- Opening Delimiter -
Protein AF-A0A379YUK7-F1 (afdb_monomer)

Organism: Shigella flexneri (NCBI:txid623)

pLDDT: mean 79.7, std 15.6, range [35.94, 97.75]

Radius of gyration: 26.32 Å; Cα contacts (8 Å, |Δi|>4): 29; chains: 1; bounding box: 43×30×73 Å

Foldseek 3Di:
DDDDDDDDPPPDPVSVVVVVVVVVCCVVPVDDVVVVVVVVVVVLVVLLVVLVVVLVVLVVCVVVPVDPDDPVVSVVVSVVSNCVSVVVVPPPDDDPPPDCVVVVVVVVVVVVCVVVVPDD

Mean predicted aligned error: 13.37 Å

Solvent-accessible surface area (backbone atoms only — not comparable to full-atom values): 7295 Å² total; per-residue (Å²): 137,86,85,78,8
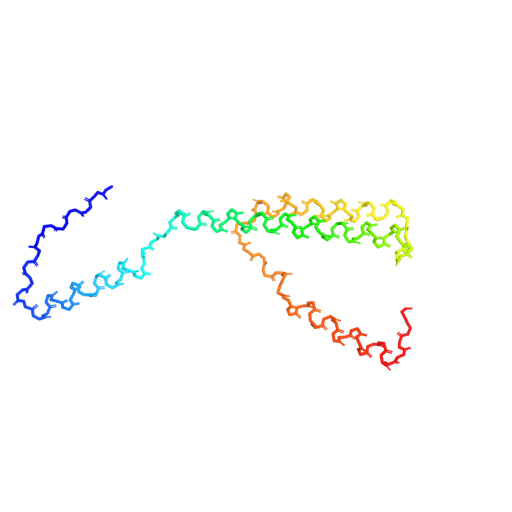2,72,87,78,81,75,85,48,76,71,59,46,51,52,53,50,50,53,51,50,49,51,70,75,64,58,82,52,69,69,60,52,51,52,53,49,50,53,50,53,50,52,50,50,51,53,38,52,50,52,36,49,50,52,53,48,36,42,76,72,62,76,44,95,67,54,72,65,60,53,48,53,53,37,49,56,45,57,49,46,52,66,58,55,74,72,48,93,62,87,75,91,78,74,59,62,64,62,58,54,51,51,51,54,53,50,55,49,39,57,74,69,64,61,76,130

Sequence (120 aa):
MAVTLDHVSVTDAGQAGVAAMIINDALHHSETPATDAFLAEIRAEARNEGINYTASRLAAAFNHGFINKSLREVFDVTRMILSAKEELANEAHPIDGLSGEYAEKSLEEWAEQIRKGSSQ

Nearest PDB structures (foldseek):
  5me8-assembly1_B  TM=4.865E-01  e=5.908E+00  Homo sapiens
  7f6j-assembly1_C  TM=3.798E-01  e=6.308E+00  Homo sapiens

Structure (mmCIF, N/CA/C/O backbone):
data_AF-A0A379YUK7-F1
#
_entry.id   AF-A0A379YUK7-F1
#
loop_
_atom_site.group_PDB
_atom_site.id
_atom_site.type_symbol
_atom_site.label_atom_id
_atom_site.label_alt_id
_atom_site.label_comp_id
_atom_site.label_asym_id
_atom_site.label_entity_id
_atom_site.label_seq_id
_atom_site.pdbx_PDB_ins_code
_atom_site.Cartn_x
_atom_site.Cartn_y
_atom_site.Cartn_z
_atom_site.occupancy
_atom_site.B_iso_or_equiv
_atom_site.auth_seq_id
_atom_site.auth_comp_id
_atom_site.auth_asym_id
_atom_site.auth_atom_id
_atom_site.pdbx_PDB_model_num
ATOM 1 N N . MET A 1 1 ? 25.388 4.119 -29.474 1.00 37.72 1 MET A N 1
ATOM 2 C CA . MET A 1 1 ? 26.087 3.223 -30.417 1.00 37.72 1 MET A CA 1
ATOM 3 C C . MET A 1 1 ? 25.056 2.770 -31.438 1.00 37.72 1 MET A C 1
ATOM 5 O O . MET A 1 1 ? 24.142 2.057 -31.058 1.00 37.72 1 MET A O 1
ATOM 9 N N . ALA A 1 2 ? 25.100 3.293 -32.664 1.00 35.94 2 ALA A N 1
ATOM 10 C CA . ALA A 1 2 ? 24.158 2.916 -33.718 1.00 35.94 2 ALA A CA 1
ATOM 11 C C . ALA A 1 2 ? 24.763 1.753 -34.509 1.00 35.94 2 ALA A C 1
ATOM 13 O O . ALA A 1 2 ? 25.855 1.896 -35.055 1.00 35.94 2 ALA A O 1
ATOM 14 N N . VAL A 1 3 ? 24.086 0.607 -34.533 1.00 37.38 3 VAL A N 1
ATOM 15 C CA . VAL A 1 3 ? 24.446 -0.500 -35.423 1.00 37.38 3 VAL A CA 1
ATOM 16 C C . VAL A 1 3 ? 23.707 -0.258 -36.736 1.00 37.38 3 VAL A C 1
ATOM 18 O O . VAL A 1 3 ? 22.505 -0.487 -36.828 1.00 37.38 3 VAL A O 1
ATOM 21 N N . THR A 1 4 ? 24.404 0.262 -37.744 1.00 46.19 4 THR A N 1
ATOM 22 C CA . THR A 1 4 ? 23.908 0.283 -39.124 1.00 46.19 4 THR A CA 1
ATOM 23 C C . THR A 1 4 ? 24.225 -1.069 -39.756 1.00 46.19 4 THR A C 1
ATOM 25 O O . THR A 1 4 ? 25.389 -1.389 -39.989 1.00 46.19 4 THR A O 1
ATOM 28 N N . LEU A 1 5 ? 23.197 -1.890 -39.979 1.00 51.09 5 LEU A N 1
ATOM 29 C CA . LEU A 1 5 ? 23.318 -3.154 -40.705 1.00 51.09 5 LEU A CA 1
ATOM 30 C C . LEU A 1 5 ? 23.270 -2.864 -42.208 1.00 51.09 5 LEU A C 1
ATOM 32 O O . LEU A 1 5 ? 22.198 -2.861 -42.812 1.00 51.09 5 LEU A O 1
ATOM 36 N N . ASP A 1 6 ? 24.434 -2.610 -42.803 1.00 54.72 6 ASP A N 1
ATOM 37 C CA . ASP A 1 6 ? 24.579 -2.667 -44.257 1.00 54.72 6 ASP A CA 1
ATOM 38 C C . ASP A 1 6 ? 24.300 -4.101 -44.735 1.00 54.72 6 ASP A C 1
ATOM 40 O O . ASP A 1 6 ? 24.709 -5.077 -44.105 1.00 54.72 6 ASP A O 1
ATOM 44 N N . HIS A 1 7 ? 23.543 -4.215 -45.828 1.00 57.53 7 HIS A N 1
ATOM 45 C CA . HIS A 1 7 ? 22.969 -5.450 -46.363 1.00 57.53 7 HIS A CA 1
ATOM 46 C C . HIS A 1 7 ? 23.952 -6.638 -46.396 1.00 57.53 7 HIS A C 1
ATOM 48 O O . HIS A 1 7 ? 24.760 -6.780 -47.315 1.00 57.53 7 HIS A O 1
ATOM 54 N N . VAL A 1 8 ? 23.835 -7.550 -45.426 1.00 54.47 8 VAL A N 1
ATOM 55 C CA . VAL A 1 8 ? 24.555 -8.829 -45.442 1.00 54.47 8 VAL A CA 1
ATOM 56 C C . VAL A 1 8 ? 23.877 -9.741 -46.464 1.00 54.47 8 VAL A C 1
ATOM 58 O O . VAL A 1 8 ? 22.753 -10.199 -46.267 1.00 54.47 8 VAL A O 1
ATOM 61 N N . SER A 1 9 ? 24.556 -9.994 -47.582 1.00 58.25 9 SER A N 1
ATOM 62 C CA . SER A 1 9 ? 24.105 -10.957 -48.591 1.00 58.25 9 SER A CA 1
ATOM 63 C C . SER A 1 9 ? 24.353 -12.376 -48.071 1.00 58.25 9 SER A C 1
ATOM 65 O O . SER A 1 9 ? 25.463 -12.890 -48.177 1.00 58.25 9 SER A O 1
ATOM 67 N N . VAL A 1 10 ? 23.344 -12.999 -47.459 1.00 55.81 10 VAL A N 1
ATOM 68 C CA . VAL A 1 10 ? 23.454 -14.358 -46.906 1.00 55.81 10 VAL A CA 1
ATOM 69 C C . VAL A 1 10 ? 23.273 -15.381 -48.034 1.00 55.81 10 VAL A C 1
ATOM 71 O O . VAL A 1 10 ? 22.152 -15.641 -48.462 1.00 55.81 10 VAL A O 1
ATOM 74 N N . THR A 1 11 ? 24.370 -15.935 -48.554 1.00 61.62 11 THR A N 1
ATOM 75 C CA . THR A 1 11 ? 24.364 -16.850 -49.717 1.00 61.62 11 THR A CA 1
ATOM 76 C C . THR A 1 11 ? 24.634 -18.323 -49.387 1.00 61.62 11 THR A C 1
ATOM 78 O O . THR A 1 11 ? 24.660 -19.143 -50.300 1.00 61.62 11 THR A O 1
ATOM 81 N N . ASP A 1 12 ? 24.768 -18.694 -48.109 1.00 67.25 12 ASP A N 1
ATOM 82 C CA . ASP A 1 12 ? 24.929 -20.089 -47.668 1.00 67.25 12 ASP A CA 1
- Closing Delimiter -
• **Required work**: Beginning with the line that has "ATOM 14 N N" and ending with the line that has "ATOM 69 C C", set down the lines above exactly and include no others.

• **Answer section**:
ATOM 14 N N . VAL A 1 3 ? 24.086 0.607 -34.533 1.00 37.38 3 VAL A N 1
ATOM 15 C CA . VAL A 1 3 ? 24.446 -0.500 -35.423 1.00 37.38 3 VAL A CA 1
ATOM 16 C C . VAL A 1 3 ? 23.707 -0.258 -36.736 1.00 37.38 3 VAL A C 1
ATOM 18 O O . VAL A 1 3 ? 22.505 -0.487 -36.828 1.00 37.38 3 VAL A O 1
ATOM 21 N N . THR A 1 4 ? 24.404 0.262 -37.744 1.00 46.19 4 THR A N 1
ATOM 22 C CA . THR A 1 4 ? 23.908 0.283 -39.124 1.00 46.19 4 THR A CA 1
ATOM 23 C C . THR A 1 4 ? 24.225 -1.069 -39.756 1.00 46.19 4 THR A C 1
ATOM 25 O O . THR A 1 4 ? 25.389 -1.389 -39.989 1.00 46.19 4 THR A O 1
ATOM 28 N N . LEU A 1 5 ? 23.197 -1.890 -39.979 1.00 51.09 5 LEU A N 1
ATOM 29 C CA . LEU A 1 5 ? 23.318 -3.154 -40.705 1.00 51.09 5 LEU A CA 1
ATOM 30 C C . LEU A 1 5 ? 23.270 -2.864 -42.208 1.00 51.09 5 LEU A C 1
ATOM 32 O O . LEU A 1 5 ? 22.198 -2.861 -42.812 1.00 51.09 5 LEU A O 1
ATOM 36 N N . ASP A 1 6 ? 24.434 -2.610 -42.803 1.00 54.72 6 ASP A N 1
ATOM 37 C CA . ASP A 1 6 ? 24.579 -2.667 -44.257 1.00 54.72 6 ASP A CA 1
ATOM 38 C C . ASP A 1 6 ? 24.300 -4.101 -44.735 1.00 54.72 6 ASP A C 1
ATOM 40 O O . ASP A 1 6 ? 24.709 -5.077 -44.105 1.00 54.72 6 ASP A O 1
ATOM 44 N N . HIS A 1 7 ? 23.543 -4.215 -45.828 1.00 57.53 7 HIS A N 1
ATOM 45 C CA . HIS A 1 7 ? 22.969 -5.450 -46.363 1.00 57.53 7 HIS A CA 1
ATOM 46 C C . HIS A 1 7 ? 23.952 -6.638 -46.396 1.00 57.53 7 HIS A C 1
ATOM 48 O O . HIS A 1 7 ? 24.760 -6.780 -47.315 1.00 57.53 7 HIS A O 1
ATOM 54 N N . VAL A 1 8 ? 23.835 -7.550 -45.426 1.00 54.47 8 VAL A N 1
ATOM 55 C CA . VAL A 1 8 ? 24.555 -8.829 -45.442 1.00 54.47 8 VAL A CA 1
ATOM 56 C C . VAL A 1 8 ? 23.877 -9.741 -46.464 1.00 54.47 8 VAL A C 1
ATOM 58 O O . VAL A 1 8 ? 22.753 -10.199 -46.267 1.00 54.47 8 VAL A O 1
ATOM 61 N N . SER A 1 9 ? 24.556 -9.994 -47.582 1.00 58.25 9 SER A N 1
ATOM 62 C CA . SER A 1 9 ? 24.105 -10.957 -48.591 1.00 58.25 9 SER A CA 1
ATOM 63 C C . SER A 1 9 ? 24.353 -12.376 -48.071 1.00 58.25 9 SER A C 1
ATOM 65 O O . SER A 1 9 ? 25.463 -12.890 -48.177 1.00 58.25 9 SER A O 1
ATOM 67 N N . VAL A 1 10 ? 23.344 -12.999 -47.459 1.00 55.81 10 VAL A N 1
ATOM 68 C CA . VAL A 1 10 ? 23.454 -14.358 -46.906 1.00 55.81 10 VAL A CA 1
ATOM 69 C C . VAL A 1 10 ? 23.273 -15.381 -48.034 1.00 55.81 10 VAL A C 1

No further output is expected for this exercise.